Anthony Deaton

Negative Gravity

Then weeding through birthroot in the neighbor’s
flower patch. Again, pole-dancing
at the Pink Pussycat. Once in Prague at a distance
one fall, cramming yourself and
child onto the number six tram
and I thought to call out

or recant, somehow, our widening elliptical
paths, but it was never
you to begin with. A trick of light sent back
over so many miles
they might as well be the very years themselves
which separate. Distance

is a tragedy of vision: the bus
pulls out of the depot; droning
planes knife through time zones, flash their polished
glint over shining seas.
I have measured the redshift at dawn, felt
the anisotropy of

touch and touch withdrawn long before
reading today’s news:
Hubble Telescope Provides Final Clue.
Cosmologists decipher
relative intensities of supernova
light, confirm space

bubbles with a dark energy, a mutual repulsion
among heavenly bodies
gravity should contradict.
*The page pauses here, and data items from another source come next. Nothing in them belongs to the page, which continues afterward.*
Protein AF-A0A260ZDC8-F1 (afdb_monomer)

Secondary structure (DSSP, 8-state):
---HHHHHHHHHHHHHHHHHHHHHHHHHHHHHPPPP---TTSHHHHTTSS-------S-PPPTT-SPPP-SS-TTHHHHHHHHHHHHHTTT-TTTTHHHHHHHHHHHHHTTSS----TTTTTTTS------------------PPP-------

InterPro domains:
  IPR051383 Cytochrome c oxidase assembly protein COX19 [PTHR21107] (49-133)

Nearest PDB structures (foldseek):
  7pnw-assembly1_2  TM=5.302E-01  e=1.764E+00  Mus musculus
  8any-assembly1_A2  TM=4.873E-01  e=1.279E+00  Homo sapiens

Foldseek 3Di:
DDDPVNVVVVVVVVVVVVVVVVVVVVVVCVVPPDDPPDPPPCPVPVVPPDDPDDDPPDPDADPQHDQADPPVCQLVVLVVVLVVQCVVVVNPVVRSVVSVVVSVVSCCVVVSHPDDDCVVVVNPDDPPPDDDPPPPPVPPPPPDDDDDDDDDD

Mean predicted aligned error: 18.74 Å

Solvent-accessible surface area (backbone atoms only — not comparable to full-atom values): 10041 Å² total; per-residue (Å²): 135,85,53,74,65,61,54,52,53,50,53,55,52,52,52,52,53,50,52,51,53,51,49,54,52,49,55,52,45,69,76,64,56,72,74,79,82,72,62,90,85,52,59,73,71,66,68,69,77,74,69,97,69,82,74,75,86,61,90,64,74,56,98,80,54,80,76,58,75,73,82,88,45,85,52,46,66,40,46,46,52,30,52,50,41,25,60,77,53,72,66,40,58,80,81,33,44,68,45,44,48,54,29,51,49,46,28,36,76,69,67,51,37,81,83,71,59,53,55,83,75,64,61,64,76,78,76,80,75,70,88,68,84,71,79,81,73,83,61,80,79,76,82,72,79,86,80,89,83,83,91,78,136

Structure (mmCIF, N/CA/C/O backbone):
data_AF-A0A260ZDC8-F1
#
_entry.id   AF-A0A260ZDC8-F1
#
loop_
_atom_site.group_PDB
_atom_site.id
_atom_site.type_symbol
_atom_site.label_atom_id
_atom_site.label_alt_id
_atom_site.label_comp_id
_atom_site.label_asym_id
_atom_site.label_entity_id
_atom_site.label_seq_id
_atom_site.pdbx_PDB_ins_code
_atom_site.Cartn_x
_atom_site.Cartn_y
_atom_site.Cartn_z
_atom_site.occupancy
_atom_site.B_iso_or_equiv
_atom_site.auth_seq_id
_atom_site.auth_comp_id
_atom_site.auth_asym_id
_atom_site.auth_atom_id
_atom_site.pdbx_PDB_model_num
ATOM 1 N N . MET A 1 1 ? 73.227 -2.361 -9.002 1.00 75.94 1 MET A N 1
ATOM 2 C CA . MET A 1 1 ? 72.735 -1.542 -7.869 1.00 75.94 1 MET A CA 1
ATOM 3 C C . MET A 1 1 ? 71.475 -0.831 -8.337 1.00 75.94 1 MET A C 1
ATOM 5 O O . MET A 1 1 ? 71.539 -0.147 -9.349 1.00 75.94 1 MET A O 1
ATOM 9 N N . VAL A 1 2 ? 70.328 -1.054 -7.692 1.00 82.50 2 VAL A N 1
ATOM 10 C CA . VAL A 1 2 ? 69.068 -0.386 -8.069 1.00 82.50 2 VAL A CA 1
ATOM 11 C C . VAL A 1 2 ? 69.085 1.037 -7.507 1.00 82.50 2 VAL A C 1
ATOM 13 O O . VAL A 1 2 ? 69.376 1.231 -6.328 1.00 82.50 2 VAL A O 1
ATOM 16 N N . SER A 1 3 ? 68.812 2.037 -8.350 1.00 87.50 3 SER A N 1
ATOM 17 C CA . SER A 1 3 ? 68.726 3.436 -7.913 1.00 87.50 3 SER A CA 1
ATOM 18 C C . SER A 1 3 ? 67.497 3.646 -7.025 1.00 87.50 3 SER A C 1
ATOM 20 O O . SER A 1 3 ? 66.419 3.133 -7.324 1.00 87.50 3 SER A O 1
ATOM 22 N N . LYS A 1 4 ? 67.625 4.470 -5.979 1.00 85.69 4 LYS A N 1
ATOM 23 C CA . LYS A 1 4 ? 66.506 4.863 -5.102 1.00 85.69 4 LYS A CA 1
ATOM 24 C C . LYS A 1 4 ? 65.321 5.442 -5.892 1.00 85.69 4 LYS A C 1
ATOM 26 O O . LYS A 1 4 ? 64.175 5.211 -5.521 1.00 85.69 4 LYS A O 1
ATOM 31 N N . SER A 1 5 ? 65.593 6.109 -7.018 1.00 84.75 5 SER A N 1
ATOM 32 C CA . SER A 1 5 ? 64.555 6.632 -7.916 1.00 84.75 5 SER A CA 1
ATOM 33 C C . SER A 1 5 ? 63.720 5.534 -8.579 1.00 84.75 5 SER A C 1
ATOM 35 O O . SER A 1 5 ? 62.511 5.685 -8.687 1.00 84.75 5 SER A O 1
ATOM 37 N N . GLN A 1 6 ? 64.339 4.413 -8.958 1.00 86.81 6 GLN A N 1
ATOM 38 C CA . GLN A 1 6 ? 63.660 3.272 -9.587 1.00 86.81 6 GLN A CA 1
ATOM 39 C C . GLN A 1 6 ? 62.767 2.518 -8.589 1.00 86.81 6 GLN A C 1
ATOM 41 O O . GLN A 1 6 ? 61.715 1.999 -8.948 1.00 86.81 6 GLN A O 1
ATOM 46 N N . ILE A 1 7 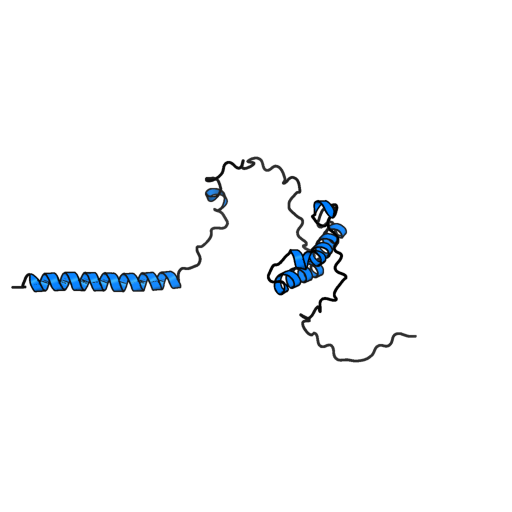? 63.159 2.498 -7.312 1.00 90.06 7 ILE A N 1
ATOM 47 C CA . ILE A 1 7 ? 62.334 1.936 -6.233 1.00 90.06 7 ILE A CA 1
ATOM 48 C C . ILE A 1 7 ? 61.107 2.828 -5.998 1.00 90.06 7 ILE A C 1
ATOM 50 O O . ILE A 1 7 ? 59.986 2.334 -5.898 1.00 90.06 7 ILE A O 1
ATOM 54 N N . GLN A 1 8 ? 61.303 4.149 -5.957 1.00 88.19 8 GLN A N 1
ATOM 55 C CA . GLN A 1 8 ? 60.221 5.104 -5.713 1.00 88.19 8 GLN A CA 1
ATOM 56 C C . GLN A 1 8 ? 59.183 5.125 -6.844 1.00 88.19 8 GLN A C 1
ATOM 58 O O . GLN A 1 8 ? 57.983 5.145 -6.567 1.00 88.19 8 GLN A O 1
ATOM 63 N N . THR A 1 9 ? 59.615 5.074 -8.106 1.00 89.69 9 THR A N 1
ATOM 64 C CA . THR A 1 9 ? 58.690 4.980 -9.247 1.00 89.69 9 THR A CA 1
ATOM 65 C C . THR A 1 9 ? 57.917 3.661 -9.246 1.00 89.69 9 THR A C 1
ATOM 67 O O . THR A 1 9 ? 56.724 3.663 -9.544 1.00 89.69 9 THR A O 1
ATOM 70 N N . GLY A 1 10 ? 58.547 2.555 -8.834 1.00 90.88 10 GLY A N 1
ATOM 71 C CA . GLY A 1 10 ? 57.879 1.261 -8.672 1.00 90.88 10 GLY A CA 1
ATOM 72 C C . GLY A 1 10 ? 56.771 1.276 -7.613 1.00 90.88 10 GLY A C 1
ATOM 73 O O . GLY A 1 10 ? 55.671 0.790 -7.870 1.00 90.88 10 GLY A O 1
ATOM 74 N N . ILE A 1 11 ? 57.021 1.888 -6.450 1.00 93.44 11 ILE A N 1
ATOM 75 C CA . ILE A 1 11 ? 56.027 1.997 -5.366 1.00 93.44 11 ILE A CA 1
ATOM 76 C C . ILE A 1 11 ? 54.827 2.845 -5.802 1.00 93.44 11 ILE A C 1
ATOM 78 O O . ILE A 1 11 ? 53.681 2.446 -5.598 1.00 93.44 11 ILE A O 1
ATOM 82 N N . LEU A 1 12 ? 55.074 4.003 -6.423 1.00 93.06 12 LEU A N 1
ATOM 83 C CA . LEU A 1 12 ? 53.998 4.882 -6.889 1.00 93.06 12 LEU A CA 1
ATOM 84 C C . LEU A 1 12 ? 53.160 4.220 -7.992 1.00 93.06 12 LEU A C 1
ATOM 86 O O . LEU A 1 12 ? 51.933 4.321 -7.968 1.00 93.06 12 LEU A O 1
ATOM 90 N N . GLY A 1 13 ? 53.804 3.493 -8.910 1.00 93.06 13 GLY A N 1
ATOM 91 C CA . GLY A 1 13 ? 53.114 2.730 -9.950 1.00 93.06 13 GLY A CA 1
ATOM 92 C C . GLY A 1 13 ? 52.233 1.613 -9.383 1.00 93.06 13 GLY A C 1
ATOM 93 O O . GLY A 1 13 ? 51.073 1.488 -9.775 1.00 93.06 13 GLY A O 1
ATOM 94 N N . ALA A 1 14 ? 52.741 0.841 -8.419 1.00 92.25 14 ALA A N 1
ATOM 95 C CA . ALA A 1 14 ? 51.980 -0.235 -7.784 1.00 92.25 14 ALA A CA 1
ATOM 96 C C . ALA A 1 14 ? 50.764 0.294 -7.002 1.00 92.25 14 ALA A C 1
ATOM 98 O O . ALA A 1 14 ? 49.666 -0.247 -7.138 1.00 92.25 14 ALA A O 1
ATOM 99 N N . SER A 1 15 ? 50.928 1.386 -6.248 1.00 92.31 15 SER A N 1
ATOM 100 C CA . SER A 1 15 ? 49.833 2.020 -5.501 1.00 92.31 15 SER A CA 1
ATOM 101 C C . SER A 1 15 ? 48.730 2.549 -6.418 1.00 92.31 15 SER A C 1
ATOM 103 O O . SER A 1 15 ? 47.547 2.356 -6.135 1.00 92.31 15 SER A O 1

So the gloom
between star, planet, moon—
autumns and elections, rush hours and therapy sessions—
expands. There will be no


stasis here, no holding-pattern,
but a further, farther reach.
One other time at a farmer’s market near
Carthage, Missouri,
ten o’clock on a Sunday morning, presiding over
mounds of brown-tasseled corn.

Anthony Deaton
Negative Gravity appeared in Rhumb Lines (Sutton Hoo Press, 2002).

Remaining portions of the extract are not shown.